Двойное дно — страница 69 из 85

Честно говоря, до тех пор я над этим не задумывался. А задумавшись, тут же раз и навсегда признал правоту Гниды (он же Гвидо или Гвидон) Григорьева.

На исходе восьмидесятых я вел личную жизнь с несвойственной, неожиданной и рекордной для себя интенсивностью: любовно-комические связи наслаивались одна на другую: раздваивались, растраивались и расчетверялись, откуда ни возьмись, возникали тени из далекого прошлого и уж вовсе малолетние сикалки и прошмандовки.

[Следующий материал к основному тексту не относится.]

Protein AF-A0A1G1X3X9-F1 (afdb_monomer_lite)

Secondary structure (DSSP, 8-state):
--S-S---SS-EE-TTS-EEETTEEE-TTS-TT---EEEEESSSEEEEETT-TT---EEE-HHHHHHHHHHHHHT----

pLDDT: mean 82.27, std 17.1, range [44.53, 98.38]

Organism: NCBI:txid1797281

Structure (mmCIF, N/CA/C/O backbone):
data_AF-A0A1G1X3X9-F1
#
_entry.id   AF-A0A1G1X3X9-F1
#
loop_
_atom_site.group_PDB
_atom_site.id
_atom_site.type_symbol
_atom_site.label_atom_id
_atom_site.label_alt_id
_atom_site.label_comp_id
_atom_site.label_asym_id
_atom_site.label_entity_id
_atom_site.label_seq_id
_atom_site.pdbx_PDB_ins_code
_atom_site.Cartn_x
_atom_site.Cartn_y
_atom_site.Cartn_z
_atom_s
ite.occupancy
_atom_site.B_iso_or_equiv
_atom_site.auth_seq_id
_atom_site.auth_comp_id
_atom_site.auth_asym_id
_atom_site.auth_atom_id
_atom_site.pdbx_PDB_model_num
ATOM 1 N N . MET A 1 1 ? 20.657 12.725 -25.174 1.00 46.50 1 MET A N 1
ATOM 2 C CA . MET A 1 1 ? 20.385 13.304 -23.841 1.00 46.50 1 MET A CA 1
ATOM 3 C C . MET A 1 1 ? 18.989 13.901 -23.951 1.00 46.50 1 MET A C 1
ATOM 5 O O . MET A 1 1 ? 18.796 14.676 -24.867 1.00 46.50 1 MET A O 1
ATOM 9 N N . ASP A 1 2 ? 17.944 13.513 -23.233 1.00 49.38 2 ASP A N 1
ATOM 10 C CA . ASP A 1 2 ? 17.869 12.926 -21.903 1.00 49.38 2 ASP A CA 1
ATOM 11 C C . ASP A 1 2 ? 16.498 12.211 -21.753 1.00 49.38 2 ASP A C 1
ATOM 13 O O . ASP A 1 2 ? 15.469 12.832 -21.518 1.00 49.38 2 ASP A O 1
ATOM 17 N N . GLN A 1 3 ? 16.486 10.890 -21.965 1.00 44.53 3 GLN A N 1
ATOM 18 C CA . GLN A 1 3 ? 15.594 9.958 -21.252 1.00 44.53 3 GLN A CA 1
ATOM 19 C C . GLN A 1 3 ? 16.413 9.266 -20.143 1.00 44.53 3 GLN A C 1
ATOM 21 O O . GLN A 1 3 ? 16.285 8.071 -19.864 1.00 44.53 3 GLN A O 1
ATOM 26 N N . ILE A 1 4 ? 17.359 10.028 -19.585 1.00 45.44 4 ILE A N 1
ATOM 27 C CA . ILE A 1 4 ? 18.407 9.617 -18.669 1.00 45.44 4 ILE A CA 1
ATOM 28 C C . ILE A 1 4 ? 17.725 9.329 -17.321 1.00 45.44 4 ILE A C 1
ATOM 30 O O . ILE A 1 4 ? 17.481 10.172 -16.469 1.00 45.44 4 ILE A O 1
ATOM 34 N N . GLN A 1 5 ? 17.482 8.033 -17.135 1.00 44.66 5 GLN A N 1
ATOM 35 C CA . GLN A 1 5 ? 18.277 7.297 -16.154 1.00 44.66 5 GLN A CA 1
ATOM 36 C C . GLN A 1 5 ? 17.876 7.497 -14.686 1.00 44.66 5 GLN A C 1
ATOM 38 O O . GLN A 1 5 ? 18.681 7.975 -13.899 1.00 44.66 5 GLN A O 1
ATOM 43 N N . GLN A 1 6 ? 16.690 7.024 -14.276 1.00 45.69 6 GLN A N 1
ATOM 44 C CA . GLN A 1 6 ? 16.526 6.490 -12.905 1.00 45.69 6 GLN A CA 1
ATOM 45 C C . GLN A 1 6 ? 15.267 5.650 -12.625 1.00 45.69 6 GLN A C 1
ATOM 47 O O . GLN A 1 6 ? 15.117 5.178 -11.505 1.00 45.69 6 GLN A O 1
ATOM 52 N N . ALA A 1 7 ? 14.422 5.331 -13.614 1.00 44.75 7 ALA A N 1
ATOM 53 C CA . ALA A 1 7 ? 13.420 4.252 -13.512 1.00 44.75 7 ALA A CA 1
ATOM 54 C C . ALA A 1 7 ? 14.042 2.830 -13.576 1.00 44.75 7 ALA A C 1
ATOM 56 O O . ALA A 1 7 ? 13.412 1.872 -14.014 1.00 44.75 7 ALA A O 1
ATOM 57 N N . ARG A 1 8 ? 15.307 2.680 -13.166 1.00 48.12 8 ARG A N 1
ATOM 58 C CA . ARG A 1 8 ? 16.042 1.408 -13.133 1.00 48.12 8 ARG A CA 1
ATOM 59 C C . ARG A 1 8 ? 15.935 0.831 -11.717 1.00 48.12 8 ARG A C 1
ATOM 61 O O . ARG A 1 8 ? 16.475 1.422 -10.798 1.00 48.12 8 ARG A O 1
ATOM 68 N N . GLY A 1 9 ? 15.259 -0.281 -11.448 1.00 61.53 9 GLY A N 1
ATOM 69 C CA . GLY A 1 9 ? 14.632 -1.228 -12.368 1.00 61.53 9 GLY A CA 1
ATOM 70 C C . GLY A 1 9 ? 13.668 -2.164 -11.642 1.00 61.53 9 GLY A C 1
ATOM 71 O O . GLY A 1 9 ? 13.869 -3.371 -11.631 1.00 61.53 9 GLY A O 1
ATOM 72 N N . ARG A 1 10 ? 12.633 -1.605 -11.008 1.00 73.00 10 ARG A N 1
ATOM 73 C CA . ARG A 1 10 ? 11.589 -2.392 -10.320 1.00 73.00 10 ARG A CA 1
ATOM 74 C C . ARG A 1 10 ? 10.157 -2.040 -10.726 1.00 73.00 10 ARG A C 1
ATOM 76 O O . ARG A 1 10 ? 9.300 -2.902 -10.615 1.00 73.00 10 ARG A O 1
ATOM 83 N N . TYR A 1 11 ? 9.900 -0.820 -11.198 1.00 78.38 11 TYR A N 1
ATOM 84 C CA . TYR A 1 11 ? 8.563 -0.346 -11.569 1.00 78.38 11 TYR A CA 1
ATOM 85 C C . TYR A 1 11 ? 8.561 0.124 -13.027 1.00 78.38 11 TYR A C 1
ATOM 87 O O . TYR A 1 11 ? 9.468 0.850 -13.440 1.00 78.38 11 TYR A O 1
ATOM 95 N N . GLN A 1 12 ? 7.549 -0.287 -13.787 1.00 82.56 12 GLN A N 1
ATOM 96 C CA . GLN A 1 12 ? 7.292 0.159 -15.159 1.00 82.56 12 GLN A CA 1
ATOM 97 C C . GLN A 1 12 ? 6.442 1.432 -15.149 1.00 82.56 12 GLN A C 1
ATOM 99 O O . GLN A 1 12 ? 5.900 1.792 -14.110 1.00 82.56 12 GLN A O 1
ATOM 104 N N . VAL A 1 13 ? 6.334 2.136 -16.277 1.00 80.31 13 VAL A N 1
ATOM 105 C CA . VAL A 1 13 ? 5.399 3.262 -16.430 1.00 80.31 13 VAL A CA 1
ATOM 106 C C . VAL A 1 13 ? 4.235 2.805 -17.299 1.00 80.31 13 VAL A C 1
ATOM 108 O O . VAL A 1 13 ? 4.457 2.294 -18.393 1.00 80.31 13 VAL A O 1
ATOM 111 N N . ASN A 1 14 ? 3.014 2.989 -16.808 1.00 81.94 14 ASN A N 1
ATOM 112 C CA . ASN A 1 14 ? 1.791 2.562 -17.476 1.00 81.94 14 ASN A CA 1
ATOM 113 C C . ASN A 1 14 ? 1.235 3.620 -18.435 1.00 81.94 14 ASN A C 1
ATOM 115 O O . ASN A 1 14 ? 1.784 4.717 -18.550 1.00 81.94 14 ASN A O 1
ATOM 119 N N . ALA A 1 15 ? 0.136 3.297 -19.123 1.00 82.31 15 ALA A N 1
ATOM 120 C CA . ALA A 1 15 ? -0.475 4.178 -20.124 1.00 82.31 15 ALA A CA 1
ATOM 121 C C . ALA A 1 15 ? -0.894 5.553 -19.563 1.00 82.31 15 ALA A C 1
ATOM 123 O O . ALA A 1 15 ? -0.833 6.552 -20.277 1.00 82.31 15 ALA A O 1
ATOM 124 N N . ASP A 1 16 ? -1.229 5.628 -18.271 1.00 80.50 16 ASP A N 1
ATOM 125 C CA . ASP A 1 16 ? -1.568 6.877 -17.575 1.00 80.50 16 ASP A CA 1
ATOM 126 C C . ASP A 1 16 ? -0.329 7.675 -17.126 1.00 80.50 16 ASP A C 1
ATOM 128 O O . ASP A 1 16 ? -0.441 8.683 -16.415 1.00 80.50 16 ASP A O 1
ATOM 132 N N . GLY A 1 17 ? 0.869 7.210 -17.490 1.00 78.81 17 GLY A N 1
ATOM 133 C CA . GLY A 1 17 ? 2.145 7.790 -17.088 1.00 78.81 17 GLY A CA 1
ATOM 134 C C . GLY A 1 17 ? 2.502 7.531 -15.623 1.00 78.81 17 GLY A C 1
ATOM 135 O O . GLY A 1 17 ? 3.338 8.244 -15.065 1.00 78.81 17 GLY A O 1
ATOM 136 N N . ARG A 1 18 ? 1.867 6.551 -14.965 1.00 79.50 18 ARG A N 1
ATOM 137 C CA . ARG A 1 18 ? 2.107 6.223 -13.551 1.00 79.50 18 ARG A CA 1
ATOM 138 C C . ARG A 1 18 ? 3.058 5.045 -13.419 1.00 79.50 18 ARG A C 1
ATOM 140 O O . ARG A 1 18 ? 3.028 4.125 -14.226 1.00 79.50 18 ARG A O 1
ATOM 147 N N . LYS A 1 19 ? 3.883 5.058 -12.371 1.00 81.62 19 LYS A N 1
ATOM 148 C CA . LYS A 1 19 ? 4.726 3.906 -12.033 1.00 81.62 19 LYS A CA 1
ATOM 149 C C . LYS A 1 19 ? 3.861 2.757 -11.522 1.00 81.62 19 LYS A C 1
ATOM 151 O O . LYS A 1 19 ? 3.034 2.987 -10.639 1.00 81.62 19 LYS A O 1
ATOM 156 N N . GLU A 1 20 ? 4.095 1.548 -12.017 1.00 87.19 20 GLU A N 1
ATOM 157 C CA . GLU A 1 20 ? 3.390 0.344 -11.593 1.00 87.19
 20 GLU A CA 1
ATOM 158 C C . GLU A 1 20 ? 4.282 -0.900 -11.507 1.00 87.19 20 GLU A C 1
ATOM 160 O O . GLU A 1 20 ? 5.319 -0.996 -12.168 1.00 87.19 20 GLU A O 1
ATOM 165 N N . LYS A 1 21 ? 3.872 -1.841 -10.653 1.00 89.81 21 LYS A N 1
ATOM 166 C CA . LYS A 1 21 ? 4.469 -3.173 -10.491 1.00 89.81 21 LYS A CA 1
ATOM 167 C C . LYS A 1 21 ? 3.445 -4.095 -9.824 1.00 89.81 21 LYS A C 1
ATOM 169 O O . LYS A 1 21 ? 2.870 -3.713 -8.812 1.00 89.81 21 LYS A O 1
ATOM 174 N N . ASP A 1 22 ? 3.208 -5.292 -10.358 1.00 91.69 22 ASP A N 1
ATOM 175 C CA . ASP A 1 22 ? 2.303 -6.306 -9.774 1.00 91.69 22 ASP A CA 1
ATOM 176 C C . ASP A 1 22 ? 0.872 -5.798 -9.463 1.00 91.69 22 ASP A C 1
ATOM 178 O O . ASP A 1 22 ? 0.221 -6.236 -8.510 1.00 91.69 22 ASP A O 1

Единственное разумное объяснение этому (если иметь в виду мотивацию моих подруг и партнерш) заключалось в том, что в период с 1987-го по 1992-й я единственный раз в жизни чувствовал себя неженатым.

То есть формально женат я был лишь однажды — на второй жене (с 1973 по 1983 год, хотя брак фактически распался, как выражаются в зале суда, в 1980-м), а «вел совместное хозяйство» тоже лишь однажды — с третьей (1984–1986), но женатым, более того — обремененным семьей человеком чувствовал себя постоянно. «Ты в Москву едешь к себе на квартиру, портфель у тебя полон водки, а вид у тебя такой, словно везешь детское питание для тройняшек», — смеялась надо мной Тоня.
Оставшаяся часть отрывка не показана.